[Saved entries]
⟨

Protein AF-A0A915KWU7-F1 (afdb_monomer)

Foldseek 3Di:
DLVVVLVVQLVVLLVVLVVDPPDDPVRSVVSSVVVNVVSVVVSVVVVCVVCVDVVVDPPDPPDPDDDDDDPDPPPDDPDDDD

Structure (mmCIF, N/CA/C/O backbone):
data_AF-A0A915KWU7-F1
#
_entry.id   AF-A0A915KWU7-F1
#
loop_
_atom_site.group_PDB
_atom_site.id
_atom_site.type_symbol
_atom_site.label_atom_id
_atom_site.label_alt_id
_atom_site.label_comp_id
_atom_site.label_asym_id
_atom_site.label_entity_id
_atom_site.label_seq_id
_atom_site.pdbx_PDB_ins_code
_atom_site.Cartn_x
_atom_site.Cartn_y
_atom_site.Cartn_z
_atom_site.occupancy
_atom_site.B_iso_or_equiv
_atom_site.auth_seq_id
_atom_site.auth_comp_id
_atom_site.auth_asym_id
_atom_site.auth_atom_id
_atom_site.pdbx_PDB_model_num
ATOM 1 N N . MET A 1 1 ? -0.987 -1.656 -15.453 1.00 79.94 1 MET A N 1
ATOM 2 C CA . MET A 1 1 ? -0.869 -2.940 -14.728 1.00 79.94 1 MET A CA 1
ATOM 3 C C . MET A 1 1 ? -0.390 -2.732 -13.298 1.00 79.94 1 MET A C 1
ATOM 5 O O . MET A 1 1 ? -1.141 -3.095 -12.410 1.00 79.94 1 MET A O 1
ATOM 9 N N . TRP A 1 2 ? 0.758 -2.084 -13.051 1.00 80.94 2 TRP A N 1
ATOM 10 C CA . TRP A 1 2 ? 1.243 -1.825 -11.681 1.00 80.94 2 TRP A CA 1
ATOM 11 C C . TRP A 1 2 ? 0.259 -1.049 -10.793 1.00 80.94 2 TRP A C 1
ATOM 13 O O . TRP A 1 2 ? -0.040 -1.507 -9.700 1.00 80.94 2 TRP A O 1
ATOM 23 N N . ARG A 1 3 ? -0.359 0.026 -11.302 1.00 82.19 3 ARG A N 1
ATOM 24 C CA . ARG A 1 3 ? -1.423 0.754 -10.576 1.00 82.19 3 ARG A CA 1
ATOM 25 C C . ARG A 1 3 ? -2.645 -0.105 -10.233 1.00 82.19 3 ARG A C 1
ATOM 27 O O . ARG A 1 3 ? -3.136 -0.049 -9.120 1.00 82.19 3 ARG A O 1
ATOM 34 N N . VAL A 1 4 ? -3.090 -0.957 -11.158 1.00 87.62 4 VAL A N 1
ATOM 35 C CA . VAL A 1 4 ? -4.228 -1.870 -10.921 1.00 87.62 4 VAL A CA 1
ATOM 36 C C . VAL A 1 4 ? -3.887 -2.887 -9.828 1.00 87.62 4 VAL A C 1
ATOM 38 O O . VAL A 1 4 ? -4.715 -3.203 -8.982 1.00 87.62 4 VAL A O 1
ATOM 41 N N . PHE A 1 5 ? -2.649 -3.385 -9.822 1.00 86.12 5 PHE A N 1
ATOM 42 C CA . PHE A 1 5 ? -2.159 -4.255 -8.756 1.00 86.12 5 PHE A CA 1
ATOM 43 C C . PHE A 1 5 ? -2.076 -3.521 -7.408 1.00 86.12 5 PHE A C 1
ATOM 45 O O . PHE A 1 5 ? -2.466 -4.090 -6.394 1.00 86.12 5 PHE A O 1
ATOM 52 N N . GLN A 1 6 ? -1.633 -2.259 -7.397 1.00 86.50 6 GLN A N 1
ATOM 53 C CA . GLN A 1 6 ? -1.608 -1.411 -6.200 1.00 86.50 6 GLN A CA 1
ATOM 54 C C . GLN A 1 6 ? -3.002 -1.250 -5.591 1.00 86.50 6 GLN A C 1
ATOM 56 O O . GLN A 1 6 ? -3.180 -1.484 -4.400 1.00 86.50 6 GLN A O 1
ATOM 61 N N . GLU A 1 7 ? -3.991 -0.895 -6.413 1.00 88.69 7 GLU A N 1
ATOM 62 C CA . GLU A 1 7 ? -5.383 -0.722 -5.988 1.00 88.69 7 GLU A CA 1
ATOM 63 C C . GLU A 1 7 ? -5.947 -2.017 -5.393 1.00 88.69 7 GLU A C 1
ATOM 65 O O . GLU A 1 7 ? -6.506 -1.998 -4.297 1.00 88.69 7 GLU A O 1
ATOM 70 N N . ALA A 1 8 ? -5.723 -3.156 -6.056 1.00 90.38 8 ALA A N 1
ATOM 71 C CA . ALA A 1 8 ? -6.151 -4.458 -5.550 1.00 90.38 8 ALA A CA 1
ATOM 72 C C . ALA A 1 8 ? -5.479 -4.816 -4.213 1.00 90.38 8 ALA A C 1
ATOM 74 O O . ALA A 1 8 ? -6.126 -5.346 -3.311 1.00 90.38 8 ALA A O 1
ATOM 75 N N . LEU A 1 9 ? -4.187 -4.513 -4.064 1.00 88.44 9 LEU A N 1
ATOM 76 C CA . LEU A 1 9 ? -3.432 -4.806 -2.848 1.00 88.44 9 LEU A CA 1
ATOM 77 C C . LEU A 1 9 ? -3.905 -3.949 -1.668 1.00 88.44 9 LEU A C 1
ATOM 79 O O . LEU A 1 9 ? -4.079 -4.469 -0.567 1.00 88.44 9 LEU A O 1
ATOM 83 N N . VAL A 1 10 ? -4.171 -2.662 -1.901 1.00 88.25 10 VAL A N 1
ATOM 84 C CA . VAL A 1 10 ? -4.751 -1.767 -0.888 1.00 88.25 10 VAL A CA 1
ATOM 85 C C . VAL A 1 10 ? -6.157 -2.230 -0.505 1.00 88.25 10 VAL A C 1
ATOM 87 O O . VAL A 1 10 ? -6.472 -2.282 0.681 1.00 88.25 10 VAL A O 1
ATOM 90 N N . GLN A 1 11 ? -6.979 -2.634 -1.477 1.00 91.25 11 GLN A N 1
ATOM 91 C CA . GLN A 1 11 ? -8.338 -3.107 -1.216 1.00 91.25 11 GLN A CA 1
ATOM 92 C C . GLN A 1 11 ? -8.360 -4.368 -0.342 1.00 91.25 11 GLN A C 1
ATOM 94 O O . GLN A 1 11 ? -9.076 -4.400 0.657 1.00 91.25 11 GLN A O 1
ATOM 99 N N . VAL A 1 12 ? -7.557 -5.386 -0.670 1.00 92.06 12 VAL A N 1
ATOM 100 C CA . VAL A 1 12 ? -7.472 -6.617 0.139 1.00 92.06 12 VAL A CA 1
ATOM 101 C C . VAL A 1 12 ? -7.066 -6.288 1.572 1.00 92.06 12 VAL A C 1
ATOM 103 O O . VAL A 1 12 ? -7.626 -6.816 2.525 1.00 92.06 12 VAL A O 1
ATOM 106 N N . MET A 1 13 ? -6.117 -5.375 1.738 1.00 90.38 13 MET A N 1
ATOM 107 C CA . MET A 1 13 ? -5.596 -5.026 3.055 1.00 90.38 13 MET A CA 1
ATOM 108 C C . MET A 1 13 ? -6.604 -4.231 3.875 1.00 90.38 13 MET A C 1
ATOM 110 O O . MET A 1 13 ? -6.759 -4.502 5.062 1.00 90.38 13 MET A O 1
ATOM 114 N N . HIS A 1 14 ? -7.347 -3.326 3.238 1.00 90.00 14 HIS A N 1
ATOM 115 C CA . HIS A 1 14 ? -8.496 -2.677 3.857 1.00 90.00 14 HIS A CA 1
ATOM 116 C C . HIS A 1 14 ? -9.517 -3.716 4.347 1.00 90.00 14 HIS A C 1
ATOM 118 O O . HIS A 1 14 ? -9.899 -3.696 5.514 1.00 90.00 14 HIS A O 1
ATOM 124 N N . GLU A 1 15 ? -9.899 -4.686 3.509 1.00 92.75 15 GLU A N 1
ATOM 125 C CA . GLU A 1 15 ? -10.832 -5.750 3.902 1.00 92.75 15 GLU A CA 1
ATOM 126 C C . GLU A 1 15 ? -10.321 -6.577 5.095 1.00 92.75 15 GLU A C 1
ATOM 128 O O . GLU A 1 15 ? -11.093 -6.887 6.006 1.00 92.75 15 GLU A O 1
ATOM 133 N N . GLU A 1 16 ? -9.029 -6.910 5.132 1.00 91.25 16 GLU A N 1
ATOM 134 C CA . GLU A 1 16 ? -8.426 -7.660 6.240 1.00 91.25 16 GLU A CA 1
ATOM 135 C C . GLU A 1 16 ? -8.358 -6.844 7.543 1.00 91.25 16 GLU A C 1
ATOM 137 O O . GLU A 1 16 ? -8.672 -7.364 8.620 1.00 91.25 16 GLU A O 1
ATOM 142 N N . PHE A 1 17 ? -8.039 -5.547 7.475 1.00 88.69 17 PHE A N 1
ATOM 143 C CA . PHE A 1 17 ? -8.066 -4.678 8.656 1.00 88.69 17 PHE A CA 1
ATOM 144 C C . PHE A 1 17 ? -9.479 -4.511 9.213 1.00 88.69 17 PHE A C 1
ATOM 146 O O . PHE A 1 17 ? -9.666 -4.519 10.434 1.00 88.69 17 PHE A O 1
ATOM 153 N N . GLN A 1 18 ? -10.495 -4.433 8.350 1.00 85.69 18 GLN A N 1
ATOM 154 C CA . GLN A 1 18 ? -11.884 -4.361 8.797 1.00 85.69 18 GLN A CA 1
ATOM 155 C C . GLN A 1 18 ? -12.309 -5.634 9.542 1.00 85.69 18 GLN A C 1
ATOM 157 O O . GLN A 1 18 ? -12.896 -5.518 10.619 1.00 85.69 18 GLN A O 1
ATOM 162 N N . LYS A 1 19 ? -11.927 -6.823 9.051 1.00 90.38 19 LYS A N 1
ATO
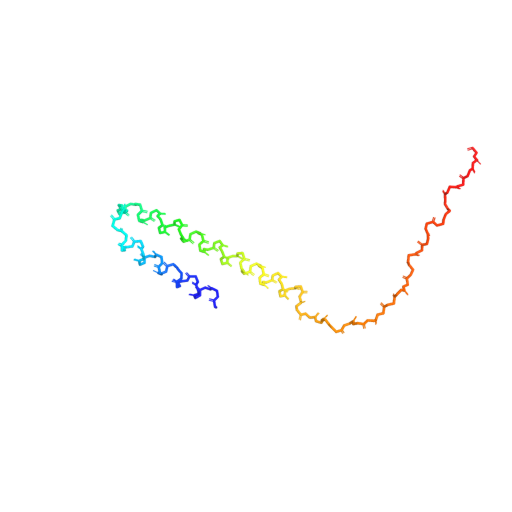M 163 C CA . LYS A 1 19 ? -12.205 -8.129 9.691 1.00 90.38 19 LYS A CA 1
ATOM 164 C C . LYS A 1 19 ? -11.415 -8.381 10.978 1.00 90.38 19 LYS A C 1
ATOM 166 
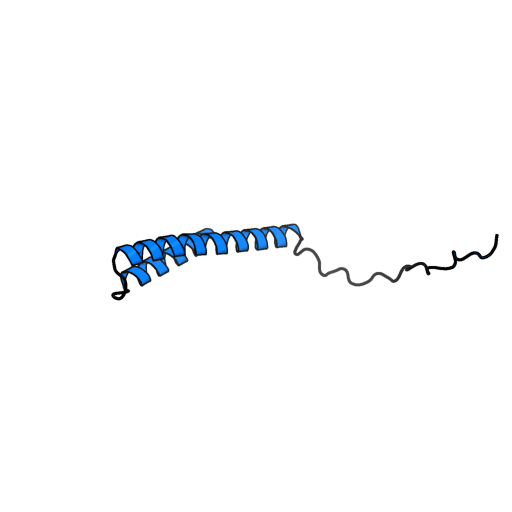O O . LYS A 1 19 ? -11.736 -9.300 11.725 1.00 90.38 19 LYS A O 1
ATOM 171 N N . THR A 1 20 ? -10.362 -7.610 11.231 1.00 86.69 20 THR A N 1
ATOM 172 C CA . THR A 1 20 ? -9.516 -7.813 12.406 1.00 86.69 20 THR A CA 1
ATOM 173 C C . THR A 1 20 ? -10.170 -7.204 13.646 1.00 86.69 20 THR A C 1
ATOM 175 O O . THR A 1 20 ? -10.186 -5.986 13.820 1.00 86.69 20 THR A O 1
ATOM 178 N N . ASP A 1 21 ? -10.670 -8.049 14.546 1.00 90.69 21 ASP A N 1
ATOM 179 C CA . ASP A 1 21 ? -11.282 -7.617 15.816 1.00 90.69 21 ASP A CA 1
ATOM 180 C C . ASP A 1 21 ? -10.254 -7.162 16.868 1.00 90.69 21 ASP A C 1
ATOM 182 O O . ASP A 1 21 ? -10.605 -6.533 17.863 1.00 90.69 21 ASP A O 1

⟩

Exercise description: Both the first line of the records above and the line containing "ATOM 36 C C" are to be transcribed exactly, together with every line between them, and nothing else.

Answer below:
Protein AF-A0A915KWU7-F1 (afdb_monomer)

Foldseek 3Di:
DLVVVLVVQLVVLLVVLVVDPPDDPVRSVVSSVVVNVVSVVVSVVVVCVVCVDVVVDPPDPPDPDDDDDDPDPPPDDPDDDD

Structure (mmCIF, N/CA/C/O backbone):
data_AF-A0A915KWU7-F1
#
_entry.id   AF-A0A915KWU7-F1
#
loop_
_atom_site.group_PDB
_atom_site.id
_atom_site.type_symbol
_atom_site.label_atom_id
_atom_site.label_alt_id
_atom_site.label_comp_id
_atom_site.label_asym_id
_atom_site.label_entity_id
_atom_site.label_seq_id
_atom_site.pdbx_PDB_ins_code
_atom_site.Cartn_x
_atom_site.Cartn_y
_atom_site.Cartn_z
_atom_site.occupancy
_atom_site.B_iso_or_equiv
_atom_site.auth_seq_id
_atom_site.auth_comp_id
_atom_site.auth_asym_id
_atom_site.auth_atom_id
_atom_site.pdbx_PDB_model_num
ATOM 1 N N . MET A 1 1 ? -0.987 -1.656 -15.453 1.00 79.94 1 MET A N 1
ATOM 2 C CA . MET A 1 1 ? -0.869 -2.940 -14.728 1.00 79.94 1 MET A CA 1
ATOM 3 C C . MET A 1 1 ? -0.390 -2.732 -13.298 1.00 79.94 1 MET A C 1
ATOM 5 O O . MET A 1 1 ? -1.141 -3.095 -12.410 1.00 79.94 1 MET A O 1
ATOM 9 N N . TRP A 1 2 ? 0.758 -2.084 -13.051 1.00 80.94 2 TRP A N 1
ATOM 10 C CA . TRP A 1 2 ? 1.243 -1.825 -11.681 1.00 80.94 2 TRP A CA 1
ATOM 11 C C . TRP A 1 2 ? 0.259 -1.049 -10.793 1.00 80.94 2 TRP A C 1
ATOM 13 O O . TRP A 1 2 ? -0.040 -1.507 -9.700 1.00 80.94 2 TRP A O 1
ATOM 23 N N . ARG A 1 3 ? -0.359 0.026 -11.302 1.00 82.19 3 ARG A N 1
ATOM 24 C CA . ARG A 1 3 ? -1.423 0.754 -10.576 1.00 82.19 3 ARG A CA 1
ATOM 25 C C . ARG A 1 3 ? -2.645 -0.105 -10.233 1.00 82.19 3 ARG A C 1
ATOM 27 O O . ARG A 1 3 ? -3.136 -0.049 -9.120 1.00 82.19 3 ARG A O 1
ATOM 34 N N . VAL A 1 4 ? -3.090 -0.957 -11.158 1.00 87.62 4 VAL A N 1
ATOM 35 C CA . VAL A 1 4 ? -4.228 -1.870 -10.921 1.00 87.62 4 VAL A CA 1
ATOM 36 C C . VAL A 1 4 ? -3.887 -2.887 -9.828 1.00 87.62 4 VAL A C 1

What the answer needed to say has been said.